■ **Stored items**
--*--
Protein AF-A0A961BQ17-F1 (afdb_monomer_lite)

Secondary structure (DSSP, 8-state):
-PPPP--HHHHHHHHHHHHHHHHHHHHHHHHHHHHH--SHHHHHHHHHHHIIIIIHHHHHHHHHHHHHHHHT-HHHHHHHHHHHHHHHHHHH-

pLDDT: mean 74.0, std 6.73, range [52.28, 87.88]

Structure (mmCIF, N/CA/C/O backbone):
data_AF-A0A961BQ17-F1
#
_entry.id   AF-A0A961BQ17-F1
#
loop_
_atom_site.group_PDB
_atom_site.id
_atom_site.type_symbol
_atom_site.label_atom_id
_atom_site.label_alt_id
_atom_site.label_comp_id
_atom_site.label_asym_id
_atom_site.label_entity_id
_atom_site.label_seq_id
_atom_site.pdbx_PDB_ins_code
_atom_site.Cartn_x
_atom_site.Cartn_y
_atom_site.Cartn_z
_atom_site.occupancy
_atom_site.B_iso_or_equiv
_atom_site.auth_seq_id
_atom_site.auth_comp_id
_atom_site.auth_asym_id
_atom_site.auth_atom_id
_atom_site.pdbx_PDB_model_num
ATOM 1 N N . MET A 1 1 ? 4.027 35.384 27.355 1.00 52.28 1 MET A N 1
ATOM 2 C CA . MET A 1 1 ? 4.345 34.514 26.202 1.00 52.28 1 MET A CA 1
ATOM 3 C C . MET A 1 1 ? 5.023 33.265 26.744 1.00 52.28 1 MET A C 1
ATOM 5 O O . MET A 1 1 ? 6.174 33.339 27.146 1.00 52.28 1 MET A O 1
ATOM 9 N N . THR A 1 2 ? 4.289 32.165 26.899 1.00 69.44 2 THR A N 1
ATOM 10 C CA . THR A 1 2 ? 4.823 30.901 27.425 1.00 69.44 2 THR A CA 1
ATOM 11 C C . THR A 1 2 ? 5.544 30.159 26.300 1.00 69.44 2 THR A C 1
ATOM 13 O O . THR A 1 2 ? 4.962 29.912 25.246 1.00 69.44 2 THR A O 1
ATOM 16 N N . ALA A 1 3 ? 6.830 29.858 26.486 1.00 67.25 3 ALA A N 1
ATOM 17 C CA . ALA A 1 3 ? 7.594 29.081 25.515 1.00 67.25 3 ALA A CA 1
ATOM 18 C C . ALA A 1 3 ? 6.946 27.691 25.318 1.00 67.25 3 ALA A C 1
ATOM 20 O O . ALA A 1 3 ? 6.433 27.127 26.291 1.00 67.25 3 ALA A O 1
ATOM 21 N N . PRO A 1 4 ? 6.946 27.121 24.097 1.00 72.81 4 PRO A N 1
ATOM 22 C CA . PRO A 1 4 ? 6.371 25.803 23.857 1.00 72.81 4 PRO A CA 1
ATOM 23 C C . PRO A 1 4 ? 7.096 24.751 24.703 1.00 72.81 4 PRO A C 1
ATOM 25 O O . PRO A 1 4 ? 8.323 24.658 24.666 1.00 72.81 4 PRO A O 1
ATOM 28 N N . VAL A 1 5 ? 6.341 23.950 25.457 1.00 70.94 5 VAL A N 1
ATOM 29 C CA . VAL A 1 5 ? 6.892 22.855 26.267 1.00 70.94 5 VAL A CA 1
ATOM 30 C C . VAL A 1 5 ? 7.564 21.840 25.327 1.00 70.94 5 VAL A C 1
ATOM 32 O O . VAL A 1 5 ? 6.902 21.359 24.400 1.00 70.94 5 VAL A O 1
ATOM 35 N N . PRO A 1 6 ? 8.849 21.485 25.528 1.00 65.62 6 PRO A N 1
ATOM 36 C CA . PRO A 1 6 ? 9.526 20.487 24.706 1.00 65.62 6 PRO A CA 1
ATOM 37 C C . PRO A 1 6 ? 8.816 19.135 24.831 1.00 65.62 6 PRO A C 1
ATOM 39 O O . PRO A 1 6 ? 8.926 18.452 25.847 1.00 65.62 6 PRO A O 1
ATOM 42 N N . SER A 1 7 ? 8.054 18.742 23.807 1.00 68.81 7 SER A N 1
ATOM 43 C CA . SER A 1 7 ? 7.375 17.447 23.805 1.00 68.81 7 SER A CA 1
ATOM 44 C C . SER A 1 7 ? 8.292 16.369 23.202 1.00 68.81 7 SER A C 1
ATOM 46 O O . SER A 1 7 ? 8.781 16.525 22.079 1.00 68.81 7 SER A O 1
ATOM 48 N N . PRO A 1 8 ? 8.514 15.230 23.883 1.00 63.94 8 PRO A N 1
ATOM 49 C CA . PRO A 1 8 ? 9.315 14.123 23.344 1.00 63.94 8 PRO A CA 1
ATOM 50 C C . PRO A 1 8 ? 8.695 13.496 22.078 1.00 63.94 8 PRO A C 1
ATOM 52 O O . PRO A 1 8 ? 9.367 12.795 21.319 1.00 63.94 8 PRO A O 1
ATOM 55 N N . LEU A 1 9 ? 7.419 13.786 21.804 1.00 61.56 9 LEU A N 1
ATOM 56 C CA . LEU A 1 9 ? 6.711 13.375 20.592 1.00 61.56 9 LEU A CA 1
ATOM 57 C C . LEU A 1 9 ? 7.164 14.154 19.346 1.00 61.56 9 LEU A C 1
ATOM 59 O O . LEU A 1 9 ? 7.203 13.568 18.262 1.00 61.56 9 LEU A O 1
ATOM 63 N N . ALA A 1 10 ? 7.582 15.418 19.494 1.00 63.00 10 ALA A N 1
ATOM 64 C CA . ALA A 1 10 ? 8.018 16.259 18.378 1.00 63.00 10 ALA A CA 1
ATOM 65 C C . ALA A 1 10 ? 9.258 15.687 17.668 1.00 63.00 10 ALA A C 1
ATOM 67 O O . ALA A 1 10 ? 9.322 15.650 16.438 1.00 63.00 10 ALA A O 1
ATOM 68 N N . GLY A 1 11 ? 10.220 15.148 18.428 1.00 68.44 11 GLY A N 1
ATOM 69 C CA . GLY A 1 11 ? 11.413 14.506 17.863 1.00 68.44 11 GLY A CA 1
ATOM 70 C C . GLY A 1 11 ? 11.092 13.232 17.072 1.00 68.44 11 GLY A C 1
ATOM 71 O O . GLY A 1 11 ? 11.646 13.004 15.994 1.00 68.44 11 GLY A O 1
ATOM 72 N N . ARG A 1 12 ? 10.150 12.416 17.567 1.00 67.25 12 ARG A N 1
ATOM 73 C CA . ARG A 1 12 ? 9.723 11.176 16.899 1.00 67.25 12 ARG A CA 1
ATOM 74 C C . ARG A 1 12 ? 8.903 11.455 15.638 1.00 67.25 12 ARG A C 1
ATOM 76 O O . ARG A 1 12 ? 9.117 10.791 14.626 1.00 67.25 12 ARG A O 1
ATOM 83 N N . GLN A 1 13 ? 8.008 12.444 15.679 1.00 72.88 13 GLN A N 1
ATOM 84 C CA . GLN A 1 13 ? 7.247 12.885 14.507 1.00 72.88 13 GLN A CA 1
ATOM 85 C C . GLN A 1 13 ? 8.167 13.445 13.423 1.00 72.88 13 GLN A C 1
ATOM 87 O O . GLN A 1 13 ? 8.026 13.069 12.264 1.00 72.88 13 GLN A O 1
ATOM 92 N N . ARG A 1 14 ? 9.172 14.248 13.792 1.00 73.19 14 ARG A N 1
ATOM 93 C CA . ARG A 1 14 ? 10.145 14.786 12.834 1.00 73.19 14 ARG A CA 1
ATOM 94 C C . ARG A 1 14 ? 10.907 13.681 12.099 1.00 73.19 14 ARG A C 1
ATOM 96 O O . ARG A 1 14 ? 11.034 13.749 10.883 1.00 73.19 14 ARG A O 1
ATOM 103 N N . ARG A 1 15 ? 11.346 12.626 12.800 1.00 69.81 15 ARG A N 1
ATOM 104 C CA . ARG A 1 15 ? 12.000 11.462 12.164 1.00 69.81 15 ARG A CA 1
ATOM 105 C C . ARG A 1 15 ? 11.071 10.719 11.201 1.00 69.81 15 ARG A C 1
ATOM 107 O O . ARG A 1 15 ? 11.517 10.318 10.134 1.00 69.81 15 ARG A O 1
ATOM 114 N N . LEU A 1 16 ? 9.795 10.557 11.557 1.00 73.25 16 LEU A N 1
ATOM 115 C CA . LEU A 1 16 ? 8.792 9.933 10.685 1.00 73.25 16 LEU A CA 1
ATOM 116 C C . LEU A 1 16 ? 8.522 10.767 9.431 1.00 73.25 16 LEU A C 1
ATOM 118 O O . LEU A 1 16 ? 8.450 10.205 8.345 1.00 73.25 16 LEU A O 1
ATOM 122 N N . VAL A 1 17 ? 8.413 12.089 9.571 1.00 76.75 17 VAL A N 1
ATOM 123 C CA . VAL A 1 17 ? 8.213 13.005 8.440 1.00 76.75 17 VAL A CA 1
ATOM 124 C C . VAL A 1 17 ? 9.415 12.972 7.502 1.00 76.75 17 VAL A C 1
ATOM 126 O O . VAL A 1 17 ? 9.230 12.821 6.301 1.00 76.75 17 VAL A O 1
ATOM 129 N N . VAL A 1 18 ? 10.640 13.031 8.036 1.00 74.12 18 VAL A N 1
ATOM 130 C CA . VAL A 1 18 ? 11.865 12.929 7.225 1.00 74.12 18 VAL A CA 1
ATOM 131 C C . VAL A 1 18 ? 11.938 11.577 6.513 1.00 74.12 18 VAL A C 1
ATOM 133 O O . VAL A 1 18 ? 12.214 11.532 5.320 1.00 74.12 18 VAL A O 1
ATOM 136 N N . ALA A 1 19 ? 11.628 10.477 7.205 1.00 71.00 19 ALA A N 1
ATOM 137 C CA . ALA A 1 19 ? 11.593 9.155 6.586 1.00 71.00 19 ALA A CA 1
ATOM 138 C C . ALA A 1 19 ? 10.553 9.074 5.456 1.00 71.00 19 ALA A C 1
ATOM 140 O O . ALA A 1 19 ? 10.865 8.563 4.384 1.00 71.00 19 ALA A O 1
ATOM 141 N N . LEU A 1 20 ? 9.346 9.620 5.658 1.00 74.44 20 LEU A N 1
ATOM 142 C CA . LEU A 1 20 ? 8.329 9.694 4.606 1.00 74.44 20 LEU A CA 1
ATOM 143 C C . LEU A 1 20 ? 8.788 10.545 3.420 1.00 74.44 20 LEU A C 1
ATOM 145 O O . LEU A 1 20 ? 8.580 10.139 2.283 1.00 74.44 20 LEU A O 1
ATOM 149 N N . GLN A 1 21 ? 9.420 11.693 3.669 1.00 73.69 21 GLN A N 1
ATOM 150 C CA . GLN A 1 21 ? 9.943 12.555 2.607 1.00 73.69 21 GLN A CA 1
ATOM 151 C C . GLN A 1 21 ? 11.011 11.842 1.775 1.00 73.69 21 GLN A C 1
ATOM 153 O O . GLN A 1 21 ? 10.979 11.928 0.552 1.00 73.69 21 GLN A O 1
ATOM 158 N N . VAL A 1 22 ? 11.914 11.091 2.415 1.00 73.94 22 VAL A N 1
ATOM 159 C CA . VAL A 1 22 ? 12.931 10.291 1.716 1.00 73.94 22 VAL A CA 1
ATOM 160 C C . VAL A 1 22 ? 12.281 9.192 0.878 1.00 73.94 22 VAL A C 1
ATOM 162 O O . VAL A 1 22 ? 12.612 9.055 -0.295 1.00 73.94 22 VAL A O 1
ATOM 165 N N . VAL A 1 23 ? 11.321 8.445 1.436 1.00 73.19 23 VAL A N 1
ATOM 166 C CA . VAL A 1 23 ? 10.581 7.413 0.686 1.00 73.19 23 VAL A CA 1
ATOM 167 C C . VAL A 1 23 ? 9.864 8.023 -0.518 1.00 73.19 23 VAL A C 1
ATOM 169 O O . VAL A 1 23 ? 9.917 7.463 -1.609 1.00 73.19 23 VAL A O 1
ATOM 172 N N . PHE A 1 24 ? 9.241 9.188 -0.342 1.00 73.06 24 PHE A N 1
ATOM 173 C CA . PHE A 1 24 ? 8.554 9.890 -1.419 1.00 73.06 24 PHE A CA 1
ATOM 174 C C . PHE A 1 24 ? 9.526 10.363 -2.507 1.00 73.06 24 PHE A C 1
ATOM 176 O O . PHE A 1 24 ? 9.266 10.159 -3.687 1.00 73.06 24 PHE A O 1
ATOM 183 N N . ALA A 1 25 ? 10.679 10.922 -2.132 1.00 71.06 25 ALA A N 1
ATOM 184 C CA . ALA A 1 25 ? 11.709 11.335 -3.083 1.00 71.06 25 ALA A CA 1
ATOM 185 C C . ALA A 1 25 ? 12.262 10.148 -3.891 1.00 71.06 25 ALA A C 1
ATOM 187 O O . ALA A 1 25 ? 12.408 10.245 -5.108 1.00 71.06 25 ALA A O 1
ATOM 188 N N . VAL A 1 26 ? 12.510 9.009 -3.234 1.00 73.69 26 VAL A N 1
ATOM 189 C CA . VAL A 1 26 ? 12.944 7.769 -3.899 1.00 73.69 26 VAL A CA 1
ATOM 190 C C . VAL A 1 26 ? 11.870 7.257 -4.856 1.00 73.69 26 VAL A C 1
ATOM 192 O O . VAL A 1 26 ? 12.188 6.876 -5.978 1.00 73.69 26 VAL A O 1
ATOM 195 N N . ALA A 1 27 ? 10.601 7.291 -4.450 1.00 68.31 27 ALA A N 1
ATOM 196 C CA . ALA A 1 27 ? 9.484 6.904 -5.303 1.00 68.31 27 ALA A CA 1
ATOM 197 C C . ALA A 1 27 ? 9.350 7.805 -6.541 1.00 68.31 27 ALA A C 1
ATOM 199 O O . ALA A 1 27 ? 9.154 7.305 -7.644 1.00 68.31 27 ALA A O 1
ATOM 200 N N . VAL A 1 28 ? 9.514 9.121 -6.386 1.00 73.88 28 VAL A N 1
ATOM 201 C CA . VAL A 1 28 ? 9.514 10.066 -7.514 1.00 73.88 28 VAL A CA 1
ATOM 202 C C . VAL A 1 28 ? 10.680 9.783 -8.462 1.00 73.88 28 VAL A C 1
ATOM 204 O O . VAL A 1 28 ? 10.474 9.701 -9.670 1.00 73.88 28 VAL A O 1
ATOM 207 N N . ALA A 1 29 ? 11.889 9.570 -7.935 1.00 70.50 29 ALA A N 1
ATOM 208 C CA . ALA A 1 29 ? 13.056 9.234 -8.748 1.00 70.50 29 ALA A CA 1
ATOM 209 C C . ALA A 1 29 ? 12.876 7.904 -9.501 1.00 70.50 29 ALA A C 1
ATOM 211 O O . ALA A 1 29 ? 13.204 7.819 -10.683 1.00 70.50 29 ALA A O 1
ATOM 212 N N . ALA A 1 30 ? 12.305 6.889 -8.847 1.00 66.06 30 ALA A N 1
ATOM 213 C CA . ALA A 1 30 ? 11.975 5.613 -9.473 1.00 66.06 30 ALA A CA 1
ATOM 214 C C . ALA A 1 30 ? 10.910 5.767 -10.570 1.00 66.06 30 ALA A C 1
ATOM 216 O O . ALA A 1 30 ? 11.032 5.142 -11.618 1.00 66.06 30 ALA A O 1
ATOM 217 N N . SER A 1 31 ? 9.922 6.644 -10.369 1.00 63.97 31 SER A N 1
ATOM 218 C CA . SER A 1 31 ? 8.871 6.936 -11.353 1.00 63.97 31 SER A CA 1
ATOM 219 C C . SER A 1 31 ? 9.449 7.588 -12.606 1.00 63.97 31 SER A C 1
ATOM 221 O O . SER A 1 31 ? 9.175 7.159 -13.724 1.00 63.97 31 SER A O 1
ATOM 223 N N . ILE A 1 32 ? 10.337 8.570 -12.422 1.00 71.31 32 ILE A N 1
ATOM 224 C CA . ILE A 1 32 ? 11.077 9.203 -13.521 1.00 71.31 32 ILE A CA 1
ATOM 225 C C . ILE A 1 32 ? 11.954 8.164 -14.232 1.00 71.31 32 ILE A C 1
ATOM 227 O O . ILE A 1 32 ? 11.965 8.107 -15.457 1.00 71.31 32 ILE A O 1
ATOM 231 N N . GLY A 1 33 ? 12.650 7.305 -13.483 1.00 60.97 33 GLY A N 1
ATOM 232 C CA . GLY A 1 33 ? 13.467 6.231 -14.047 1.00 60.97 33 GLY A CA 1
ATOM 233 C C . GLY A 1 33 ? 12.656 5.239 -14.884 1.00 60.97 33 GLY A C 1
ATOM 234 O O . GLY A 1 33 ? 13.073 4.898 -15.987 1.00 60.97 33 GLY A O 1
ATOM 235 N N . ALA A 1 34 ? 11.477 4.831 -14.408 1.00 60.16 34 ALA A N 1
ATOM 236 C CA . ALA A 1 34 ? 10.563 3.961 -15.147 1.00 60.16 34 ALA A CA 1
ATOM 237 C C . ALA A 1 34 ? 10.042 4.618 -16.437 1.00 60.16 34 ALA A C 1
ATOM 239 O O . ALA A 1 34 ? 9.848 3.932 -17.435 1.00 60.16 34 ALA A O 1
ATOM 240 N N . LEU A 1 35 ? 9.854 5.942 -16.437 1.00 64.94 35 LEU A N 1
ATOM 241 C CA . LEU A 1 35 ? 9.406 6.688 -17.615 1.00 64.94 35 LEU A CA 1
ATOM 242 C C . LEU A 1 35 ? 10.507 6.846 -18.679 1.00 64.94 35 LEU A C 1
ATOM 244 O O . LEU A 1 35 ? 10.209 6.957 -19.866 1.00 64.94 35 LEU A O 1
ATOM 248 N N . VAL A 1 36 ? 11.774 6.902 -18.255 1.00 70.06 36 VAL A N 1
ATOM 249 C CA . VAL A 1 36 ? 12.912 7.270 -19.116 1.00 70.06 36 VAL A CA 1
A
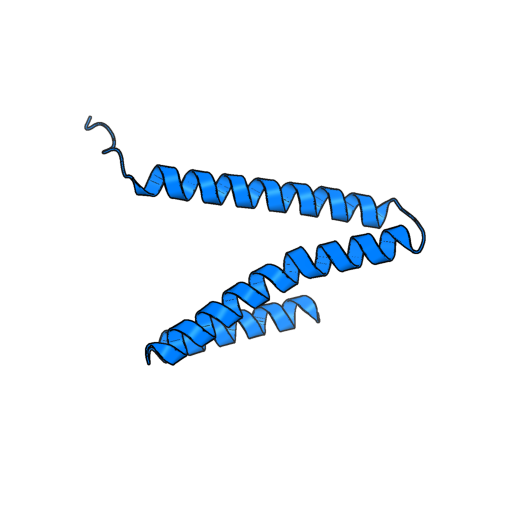TOM 250 C C . VAL A 1 36 ? 13.724 6.053 
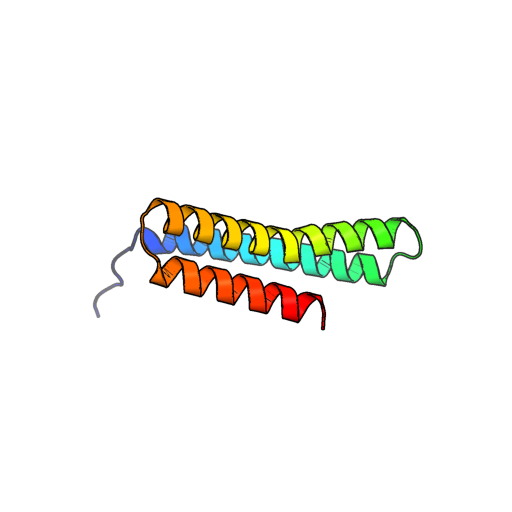-19.582 1.00 70.06 36 VAL A C 1
ATOM 252 O O . VAL A 1 36 ? 14.358 6.131 -20.632 1.00 70.06 36 VAL A O 1
ATOM 255 N N . LEU A 1 37 ? 13.715 4.925 -18.855 1.00 60.88 37 LEU A N 1
ATOM 256 C CA . LEU A 1 37 ? 14.450 3.713 -19.244 1.00 60.88 37 LEU A CA 1
ATOM 257 C C . LEU A 1 37 ? 13.574 2.738 -20.056 1.00 60.88 37 LEU A C 1
ATOM 259 O O . LEU A 1 37 ? 12.696 2.092 -19.483 1.00 60.88 37 LEU A O 1
ATOM 263 N N . PRO A 1 38 ? 13.848 2.534 -21.358 1.00 62.44 38 PRO A N 1
ATOM 264 C CA . PRO A 1 38 ? 13.164 1.513 -22.144 1.00 62.44 38 PRO A CA 1
ATOM 265 C C . PRO A 1 38 ? 13.664 0.091 -21.824 1.00 62.44 38 PRO A C 1
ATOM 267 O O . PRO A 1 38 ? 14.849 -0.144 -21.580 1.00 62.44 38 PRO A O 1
--*--
■ **ACTION ITEM**
Of all the entries above, output exactly the lines between the one holding "ATOM 68 N N" and the one holding "ATOM 94 C C", inclusive.

■ **SOLUTION TO THIS PROBLEM**
ATOM 68 N N . GLY A 1 11 ? 10.220 15.148 18.428 1.00 68.44 11 GLY A N 1
ATOM 69 C CA . GLY A 1 11 ? 11.413 14.506 17.863 1.00 68.44 11 GLY A CA 1
ATOM 70 C C . GLY A 1 11 ? 11.092 13.232 17.072 1.00 68.44 11 GLY A C 1
ATOM 71 O O . GLY A 1 11 ? 11.646 13.004 15.994 1.00 68.44 11 GLY A O 1
ATOM 72 N N . ARG A 1 12 ? 10.150 12.416 17.567 1.00 67.25 12 ARG A N 1
ATOM 73 C CA . ARG A 1 12 ? 9.723 11.176 16.899 1.00 67.25 12 ARG A CA 1
ATOM 74 C C . ARG A 1 12 ? 8.903 11.455 15.638 1.00 67.25 12 ARG A C 1
ATOM 76 O O . ARG A 1 12 ? 9.117 10.791 14.626 1.00 67.25 12 ARG A O 1
ATOM 83 N N . GLN A 1 13 ? 8.008 12.444 15.679 1.00 72.88 13 GLN A N 1
ATOM 84 C CA . GLN A 1 13 ? 7.247 12.885 14.507 1.00 72.88 13 GLN A CA 1
ATOM 85 C C . GLN A 1 13 ? 8.167 13.445 13.423 1.00 72.88 13 GLN A C 1
ATOM 87 O O . GLN A 1 13 ? 8.026 13.069 12.264 1.00 72.88 13 GLN A O 1
ATOM 92 N N . ARG A 1 14 ? 9.172 14.248 13.792 1.00 73.19 14 ARG A N 1
ATOM 93 C CA . ARG A 1 14 ? 10.145 14.786 12.834 1.00 73.19 14 ARG A CA 1
ATOM 94 C C . ARG A 1 14 ? 10.907 13.681 12.099 1.00 73.19 14 ARG A C 1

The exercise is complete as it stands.